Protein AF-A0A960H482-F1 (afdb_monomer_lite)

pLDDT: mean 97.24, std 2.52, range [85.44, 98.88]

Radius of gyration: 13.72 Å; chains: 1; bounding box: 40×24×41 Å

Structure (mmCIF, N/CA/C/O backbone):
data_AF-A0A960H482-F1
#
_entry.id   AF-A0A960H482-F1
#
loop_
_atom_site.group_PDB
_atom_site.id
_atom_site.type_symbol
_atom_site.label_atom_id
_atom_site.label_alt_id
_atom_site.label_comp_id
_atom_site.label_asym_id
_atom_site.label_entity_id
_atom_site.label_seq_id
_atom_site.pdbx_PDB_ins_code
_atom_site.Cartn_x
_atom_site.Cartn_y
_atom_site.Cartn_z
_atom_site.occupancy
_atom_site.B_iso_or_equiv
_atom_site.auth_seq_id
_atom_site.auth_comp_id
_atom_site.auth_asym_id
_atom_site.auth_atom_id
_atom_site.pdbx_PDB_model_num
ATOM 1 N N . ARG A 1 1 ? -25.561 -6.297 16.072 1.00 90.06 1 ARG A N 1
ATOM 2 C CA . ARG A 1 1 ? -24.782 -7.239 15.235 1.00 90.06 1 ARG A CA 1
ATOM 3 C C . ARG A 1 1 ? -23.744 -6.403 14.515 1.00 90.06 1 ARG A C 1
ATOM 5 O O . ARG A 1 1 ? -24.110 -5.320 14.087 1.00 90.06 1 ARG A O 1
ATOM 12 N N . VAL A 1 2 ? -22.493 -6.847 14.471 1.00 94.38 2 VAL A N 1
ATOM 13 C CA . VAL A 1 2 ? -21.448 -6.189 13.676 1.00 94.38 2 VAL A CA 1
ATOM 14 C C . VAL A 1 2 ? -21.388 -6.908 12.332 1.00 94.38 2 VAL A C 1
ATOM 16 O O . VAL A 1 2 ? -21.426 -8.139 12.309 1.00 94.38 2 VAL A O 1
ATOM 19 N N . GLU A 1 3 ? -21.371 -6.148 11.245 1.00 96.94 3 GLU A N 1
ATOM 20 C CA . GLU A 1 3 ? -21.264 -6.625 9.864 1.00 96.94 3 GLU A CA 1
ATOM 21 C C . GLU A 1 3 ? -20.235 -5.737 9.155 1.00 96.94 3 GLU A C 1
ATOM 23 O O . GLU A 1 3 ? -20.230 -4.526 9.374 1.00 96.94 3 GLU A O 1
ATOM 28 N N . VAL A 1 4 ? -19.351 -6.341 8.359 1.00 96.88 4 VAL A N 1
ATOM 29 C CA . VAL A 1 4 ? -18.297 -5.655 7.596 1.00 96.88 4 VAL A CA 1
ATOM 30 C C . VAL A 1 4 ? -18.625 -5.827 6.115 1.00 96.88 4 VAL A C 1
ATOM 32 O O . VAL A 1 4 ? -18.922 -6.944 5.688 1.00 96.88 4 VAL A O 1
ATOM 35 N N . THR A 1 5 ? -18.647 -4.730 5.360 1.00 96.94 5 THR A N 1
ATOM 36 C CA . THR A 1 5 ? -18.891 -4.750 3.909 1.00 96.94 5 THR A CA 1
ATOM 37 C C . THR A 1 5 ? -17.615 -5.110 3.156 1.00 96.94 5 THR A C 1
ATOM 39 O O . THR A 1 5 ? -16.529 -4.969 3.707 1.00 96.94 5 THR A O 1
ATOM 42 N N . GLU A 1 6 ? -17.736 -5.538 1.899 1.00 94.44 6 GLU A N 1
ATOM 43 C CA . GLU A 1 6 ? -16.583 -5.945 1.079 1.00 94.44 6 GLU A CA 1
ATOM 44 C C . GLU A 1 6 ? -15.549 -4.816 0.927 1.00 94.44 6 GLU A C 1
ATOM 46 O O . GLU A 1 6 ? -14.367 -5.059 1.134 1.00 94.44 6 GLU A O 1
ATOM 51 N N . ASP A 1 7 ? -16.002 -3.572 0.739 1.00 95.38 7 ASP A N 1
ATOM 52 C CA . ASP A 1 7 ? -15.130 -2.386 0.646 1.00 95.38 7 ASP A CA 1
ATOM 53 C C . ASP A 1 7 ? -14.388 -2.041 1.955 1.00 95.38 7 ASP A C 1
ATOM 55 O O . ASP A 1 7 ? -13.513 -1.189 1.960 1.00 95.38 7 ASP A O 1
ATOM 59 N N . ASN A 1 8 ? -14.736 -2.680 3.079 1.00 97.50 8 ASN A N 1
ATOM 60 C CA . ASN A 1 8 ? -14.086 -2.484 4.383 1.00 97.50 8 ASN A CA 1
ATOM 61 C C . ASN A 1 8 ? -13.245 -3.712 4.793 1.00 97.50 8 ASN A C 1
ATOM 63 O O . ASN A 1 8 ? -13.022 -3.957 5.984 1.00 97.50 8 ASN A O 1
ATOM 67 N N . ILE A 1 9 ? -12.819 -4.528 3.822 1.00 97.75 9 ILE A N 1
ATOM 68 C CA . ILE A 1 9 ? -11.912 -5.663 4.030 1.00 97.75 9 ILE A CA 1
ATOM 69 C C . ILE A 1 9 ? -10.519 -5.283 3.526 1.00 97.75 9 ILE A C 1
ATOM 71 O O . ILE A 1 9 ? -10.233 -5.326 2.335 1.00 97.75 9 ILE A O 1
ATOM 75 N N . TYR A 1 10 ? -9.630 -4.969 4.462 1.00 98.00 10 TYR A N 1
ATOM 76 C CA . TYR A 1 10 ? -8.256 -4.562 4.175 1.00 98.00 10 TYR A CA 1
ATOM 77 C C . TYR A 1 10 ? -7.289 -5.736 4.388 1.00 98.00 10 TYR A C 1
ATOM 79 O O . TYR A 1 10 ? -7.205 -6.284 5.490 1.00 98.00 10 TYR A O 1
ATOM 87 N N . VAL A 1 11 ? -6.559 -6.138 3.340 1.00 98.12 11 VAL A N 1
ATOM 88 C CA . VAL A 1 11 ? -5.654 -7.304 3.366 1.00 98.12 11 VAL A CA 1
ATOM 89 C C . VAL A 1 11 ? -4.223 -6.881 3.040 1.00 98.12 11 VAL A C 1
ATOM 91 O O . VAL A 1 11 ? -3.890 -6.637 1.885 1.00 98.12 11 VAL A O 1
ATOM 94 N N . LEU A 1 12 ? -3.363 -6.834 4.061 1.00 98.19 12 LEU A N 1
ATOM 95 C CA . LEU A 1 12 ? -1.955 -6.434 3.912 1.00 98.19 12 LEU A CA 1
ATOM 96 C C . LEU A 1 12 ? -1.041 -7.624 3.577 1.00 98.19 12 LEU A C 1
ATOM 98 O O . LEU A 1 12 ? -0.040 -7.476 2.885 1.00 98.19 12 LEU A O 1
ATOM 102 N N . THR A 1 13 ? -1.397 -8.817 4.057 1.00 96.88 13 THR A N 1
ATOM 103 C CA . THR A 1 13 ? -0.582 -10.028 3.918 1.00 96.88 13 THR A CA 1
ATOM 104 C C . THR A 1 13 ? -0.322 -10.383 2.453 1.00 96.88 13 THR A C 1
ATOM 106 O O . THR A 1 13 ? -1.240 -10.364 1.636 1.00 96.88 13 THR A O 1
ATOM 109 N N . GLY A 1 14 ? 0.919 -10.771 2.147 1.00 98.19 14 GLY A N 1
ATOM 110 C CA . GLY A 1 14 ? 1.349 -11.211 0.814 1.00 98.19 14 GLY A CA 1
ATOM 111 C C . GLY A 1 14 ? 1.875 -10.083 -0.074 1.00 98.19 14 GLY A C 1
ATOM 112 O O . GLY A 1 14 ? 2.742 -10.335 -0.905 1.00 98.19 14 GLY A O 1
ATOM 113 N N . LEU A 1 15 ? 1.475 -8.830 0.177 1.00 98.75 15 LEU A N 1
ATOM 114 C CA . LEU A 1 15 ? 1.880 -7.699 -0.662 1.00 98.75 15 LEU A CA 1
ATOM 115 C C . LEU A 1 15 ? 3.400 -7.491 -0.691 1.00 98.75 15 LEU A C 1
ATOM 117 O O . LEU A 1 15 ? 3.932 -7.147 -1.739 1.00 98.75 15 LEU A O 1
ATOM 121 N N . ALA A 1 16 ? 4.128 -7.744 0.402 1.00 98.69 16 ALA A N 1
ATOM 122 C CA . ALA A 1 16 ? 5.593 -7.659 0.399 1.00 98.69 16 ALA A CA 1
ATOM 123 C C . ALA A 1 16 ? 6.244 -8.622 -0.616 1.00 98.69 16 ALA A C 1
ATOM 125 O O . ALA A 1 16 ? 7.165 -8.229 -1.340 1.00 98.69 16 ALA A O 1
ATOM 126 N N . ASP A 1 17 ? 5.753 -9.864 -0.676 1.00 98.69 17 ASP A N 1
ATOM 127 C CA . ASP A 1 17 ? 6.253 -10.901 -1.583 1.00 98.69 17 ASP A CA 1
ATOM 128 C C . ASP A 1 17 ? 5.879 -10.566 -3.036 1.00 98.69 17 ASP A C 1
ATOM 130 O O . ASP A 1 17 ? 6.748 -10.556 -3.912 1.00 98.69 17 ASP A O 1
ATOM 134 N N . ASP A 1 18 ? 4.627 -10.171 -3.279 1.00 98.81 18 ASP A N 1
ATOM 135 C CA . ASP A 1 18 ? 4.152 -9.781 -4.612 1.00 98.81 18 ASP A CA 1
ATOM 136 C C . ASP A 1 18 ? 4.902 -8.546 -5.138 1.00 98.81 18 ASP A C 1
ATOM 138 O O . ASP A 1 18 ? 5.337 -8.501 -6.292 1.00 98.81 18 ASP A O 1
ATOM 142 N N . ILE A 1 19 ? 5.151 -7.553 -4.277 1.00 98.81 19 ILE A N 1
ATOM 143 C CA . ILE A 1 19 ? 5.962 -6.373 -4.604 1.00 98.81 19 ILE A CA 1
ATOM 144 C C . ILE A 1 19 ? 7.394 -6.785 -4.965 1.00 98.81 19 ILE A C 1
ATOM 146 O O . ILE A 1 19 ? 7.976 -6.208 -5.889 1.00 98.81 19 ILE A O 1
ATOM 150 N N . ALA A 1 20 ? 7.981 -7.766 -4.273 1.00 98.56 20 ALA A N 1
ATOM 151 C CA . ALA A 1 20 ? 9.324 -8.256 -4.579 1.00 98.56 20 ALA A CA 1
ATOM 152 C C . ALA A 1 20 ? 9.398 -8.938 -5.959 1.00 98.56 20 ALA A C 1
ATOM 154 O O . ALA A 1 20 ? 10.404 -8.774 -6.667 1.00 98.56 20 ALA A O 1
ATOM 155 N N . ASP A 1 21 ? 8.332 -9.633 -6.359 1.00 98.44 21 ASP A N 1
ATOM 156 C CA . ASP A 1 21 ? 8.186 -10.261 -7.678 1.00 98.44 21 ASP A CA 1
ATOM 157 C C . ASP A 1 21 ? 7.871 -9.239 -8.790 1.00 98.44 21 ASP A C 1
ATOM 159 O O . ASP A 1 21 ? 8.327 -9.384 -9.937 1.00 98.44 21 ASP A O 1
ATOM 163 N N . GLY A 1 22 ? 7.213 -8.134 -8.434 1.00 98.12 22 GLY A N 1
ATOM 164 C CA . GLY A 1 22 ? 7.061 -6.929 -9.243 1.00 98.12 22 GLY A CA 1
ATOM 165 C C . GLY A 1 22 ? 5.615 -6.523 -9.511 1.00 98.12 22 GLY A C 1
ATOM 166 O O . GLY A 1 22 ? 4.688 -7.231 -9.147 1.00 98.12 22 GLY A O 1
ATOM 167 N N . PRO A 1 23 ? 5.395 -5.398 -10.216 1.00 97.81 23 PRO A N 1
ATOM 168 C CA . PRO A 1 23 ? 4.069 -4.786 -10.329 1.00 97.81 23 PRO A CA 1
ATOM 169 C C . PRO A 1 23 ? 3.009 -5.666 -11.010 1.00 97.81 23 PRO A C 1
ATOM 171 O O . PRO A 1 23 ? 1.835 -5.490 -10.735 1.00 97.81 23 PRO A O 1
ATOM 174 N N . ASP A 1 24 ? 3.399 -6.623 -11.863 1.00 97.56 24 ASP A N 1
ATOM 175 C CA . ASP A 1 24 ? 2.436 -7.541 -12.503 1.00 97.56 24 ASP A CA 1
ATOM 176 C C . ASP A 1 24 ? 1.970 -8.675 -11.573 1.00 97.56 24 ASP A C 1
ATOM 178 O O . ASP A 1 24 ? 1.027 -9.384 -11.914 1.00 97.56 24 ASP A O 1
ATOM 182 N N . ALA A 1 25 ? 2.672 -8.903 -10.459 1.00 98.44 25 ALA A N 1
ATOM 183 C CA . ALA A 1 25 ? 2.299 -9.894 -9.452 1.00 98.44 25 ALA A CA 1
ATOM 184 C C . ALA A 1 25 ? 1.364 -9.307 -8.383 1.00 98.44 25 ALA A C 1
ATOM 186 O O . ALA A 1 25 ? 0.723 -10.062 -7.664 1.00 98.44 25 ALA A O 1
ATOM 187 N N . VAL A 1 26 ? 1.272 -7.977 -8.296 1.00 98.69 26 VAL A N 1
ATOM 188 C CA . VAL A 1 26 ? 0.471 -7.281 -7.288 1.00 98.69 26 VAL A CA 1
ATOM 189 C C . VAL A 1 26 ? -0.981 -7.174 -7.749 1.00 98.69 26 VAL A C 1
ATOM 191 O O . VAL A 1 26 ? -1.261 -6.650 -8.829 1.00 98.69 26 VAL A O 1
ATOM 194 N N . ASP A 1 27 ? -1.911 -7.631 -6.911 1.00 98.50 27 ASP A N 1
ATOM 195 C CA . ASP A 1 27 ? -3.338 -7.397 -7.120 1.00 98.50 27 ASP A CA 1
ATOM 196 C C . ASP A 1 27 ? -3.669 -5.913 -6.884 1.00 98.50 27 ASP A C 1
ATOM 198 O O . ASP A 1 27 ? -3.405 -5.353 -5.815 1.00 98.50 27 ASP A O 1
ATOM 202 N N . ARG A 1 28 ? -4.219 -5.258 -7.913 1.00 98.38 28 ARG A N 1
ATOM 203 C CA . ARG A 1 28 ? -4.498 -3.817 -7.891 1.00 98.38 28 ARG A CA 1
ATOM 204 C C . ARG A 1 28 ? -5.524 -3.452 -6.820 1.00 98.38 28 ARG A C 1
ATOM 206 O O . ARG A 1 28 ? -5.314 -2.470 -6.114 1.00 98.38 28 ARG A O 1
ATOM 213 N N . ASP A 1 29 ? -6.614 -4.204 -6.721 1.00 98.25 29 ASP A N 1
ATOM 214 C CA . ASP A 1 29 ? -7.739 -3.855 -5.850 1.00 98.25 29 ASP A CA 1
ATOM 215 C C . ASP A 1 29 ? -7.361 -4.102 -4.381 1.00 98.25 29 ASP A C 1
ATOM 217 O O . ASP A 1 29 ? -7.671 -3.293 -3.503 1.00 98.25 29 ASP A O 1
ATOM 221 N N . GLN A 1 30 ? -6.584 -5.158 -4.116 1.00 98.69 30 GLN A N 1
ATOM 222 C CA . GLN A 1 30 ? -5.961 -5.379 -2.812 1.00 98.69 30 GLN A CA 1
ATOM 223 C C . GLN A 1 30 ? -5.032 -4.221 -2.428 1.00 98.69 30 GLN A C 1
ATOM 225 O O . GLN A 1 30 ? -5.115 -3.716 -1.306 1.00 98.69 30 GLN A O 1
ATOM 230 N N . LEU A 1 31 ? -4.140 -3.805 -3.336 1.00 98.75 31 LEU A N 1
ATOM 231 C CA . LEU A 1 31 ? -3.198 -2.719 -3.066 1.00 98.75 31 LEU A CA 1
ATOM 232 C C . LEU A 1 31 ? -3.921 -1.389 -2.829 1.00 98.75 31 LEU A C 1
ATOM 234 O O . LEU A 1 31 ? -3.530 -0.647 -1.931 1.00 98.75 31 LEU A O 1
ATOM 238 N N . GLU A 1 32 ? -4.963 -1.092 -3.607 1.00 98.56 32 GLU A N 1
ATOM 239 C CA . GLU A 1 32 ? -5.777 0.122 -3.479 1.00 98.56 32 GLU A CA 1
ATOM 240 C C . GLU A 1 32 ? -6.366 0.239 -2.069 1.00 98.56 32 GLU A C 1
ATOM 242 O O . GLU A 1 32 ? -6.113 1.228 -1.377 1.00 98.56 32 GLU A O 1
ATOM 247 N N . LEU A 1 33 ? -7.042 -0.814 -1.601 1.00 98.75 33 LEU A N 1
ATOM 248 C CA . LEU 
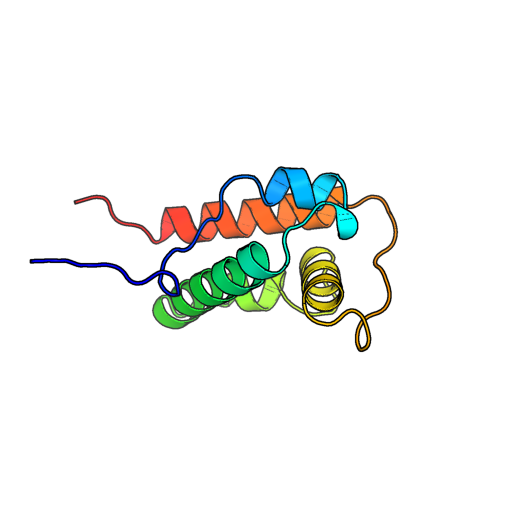A 1 33 ? -7.620 -0.857 -0.257 1.00 98.75 33 LEU A CA 1
ATOM 249 C C . LEU A 1 33 ? -6.541 -0.841 0.836 1.00 98.75 33 LEU A C 1
ATOM 251 O O . LEU A 1 33 ? -6.677 -0.145 1.842 1.00 98.75 33 LEU A O 1
ATOM 255 N N . ALA A 1 34 ? -5.441 -1.577 0.666 1.00 98.75 34 ALA A N 1
ATOM 256 C CA . ALA A 1 34 ? -4.365 -1.581 1.654 1.00 98.75 34 ALA A CA 1
ATOM 257 C C . ALA A 1 34 ? -3.715 -0.192 1.799 1.00 98.75 34 ALA A C 1
ATOM 259 O O . ALA A 1 34 ? -3.436 0.242 2.917 1.00 98.75 34 ALA A O 1
ATOM 260 N N . VAL A 1 35 ? -3.505 0.525 0.691 1.00 98.62 35 VAL A N 1
ATOM 261 C CA . VAL A 1 35 ? -2.970 1.895 0.700 1.00 98.62 35 VAL A CA 1
ATOM 262 C C . VAL A 1 35 ? -3.955 2.874 1.335 1.00 98.62 35 VAL A C 1
ATOM 264 O O . VAL A 1 35 ? -3.510 3.725 2.106 1.00 98.62 35 VAL A O 1
ATOM 267 N N . GLU A 1 36 ? -5.258 2.752 1.060 1.00 98.62 36 GLU A N 1
ATOM 268 C CA . GLU A 1 36 ? -6.308 3.525 1.742 1.00 98.62 36 GLU A CA 1
ATOM 269 C C . GLU A 1 36 ? -6.192 3.367 3.262 1.00 98.62 36 GLU A C 1
ATOM 271 O O . GLU A 1 36 ? -5.968 4.345 3.976 1.00 98.62 36 GLU A O 1
ATOM 276 N N . PHE A 1 37 ? -6.222 2.126 3.752 1.00 98.69 37 PHE A N 1
ATOM 277 C CA . PHE A 1 37 ? -6.147 1.846 5.183 1.00 98.69 37 PHE A CA 1
ATOM 278 C C . PHE A 1 37 ? -4.854 2.357 5.828 1.00 98.69 37 PHE A C 1
ATOM 280 O O . PHE A 1 37 ? -4.887 2.945 6.908 1.00 98.69 37 PHE A O 1
ATOM 287 N N . ILE A 1 38 ? -3.699 2.156 5.188 1.00 98.62 38 ILE A N 1
ATOM 288 C CA . ILE A 1 38 ? -2.413 2.601 5.744 1.00 98.62 38 ILE A CA 1
ATOM 289 C C . ILE A 1 38 ? -2.353 4.133 5.818 1.00 98.62 38 ILE A C 1
ATOM 291 O O . ILE A 1 38 ? -1.823 4.662 6.798 1.00 98.62 38 ILE A O 1
ATOM 295 N N . ARG A 1 39 ? -2.913 4.852 4.835 1.00 98.62 39 ARG A N 1
ATOM 296 C CA . ARG A 1 39 ? -3.030 6.320 4.881 1.00 98.62 39 ARG A CA 1
ATOM 297 C C . ARG A 1 39 ? -3.925 6.779 6.021 1.00 98.62 39 ARG A C 1
ATOM 299 O O . ARG A 1 39 ? -3.485 7.618 6.798 1.00 98.62 39 ARG A O 1
ATOM 306 N N . ASP A 1 40 ? -5.086 6.159 6.203 1.00 98.69 40 ASP A N 1
ATOM 307 C CA . ASP A 1 40 ? -5.981 6.474 7.322 1.00 98.69 40 ASP A CA 1
ATOM 308 C C . ASP A 1 40 ? -5.309 6.245 8.687 1.00 98.69 40 ASP A C 1
ATOM 310 O O . ASP A 1 40 ? -5.460 7.050 9.610 1.00 98.69 40 ASP A O 1
ATOM 314 N N . VAL A 1 41 ? -4.519 5.173 8.826 1.00 98.50 41 VAL A N 1
ATOM 315 C CA . VAL A 1 41 ? -3.704 4.918 10.029 1.00 98.50 41 VAL A CA 1
ATOM 316 C C . VAL A 1 41 ? -2.656 6.019 10.225 1.00 98.50 41 VAL A C 1
ATOM 318 O O . VAL A 1 41 ? -2.473 6.491 11.351 1.00 98.50 41 VAL A O 1
ATOM 321 N N . GLY A 1 42 ? -1.975 6.428 9.151 1.00 98.44 42 GLY A N 1
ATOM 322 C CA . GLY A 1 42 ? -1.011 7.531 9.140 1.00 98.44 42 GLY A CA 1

============================================================

#### Task brief
Starting at the line above that contains "ATOM 19 N N", write out each line exactly until the line that contains "ATOM 46 O O" has been written, and stop there.

#### Result of the exercise
ATOM 19 N N . GLU A 1 3 ? -21.371 -6.148 11.245 1.00 96.94 3 GLU A N 1
ATOM 20 C CA . GLU A 1 3 ? -21.264 -6.625 9.864 1.00 96.94 3 GLU A CA 1
ATOM 21 C C . GLU A 1 3 ? -20.235 -5.737 9.155 1.00 96.94 3 GLU A C 1
ATOM 23 O O . GLU A 1 3 ? -20.230 -4.526 9.374 1.00 96.94 3 GLU A O 1
ATOM 28 N N . VAL A 1 4 ? -19.351 -6.341 8.359 1.00 96.88 4 VAL A N 1
ATOM 29 C CA . VAL A 1 4 ? -18.297 -5.655 7.596 1.00 96.88 4 VAL A CA 1
ATOM 30 C C . VAL A 1 4 ? -18.625 -5.827 6.115 1.00 96.88 4 VAL A C 1
ATOM 32 O O . VAL A 1 4 ? -18.922 -6.944 5.688 1.00 96.88 4 VAL A O 1
ATOM 35 N N . THR A 1 5 ? -18.647 -4.730 5.360 1.00 96.94 5 THR A N 1
ATOM 36 C CA . THR A 1 5 ? -18.891 -4.750 3.909 1.00 96.94 5 THR A CA 1
ATOM 37 C C . THR A 1 5 ? -17.615 -5.110 3.156 1.00 96.94 5 THR A C 1
ATOM 39 O O . THR A 1 5 ? -16.529 -4.969 3.707 1.00 96.94 5 THR A O 1
ATOM 42 N N . GLU A 1 6 ? -17.736 -5.538 1.899 1.00 94.44 6 GLU A N 1
ATOM 43 C CA . GLU A 1 6 ? -16.583 -5.945 1.079 1.00 94.44 6 GLU A CA 1
ATOM 44 C C . GLU A 1 6 ? -15.549 -4.816 0.927 1.00 94.44 6 GLU A C 1
ATOM 46 O O . GLU A 1 6 ? -14.367 -5.059 1.134 1.00 94.44 6 GLU A O 1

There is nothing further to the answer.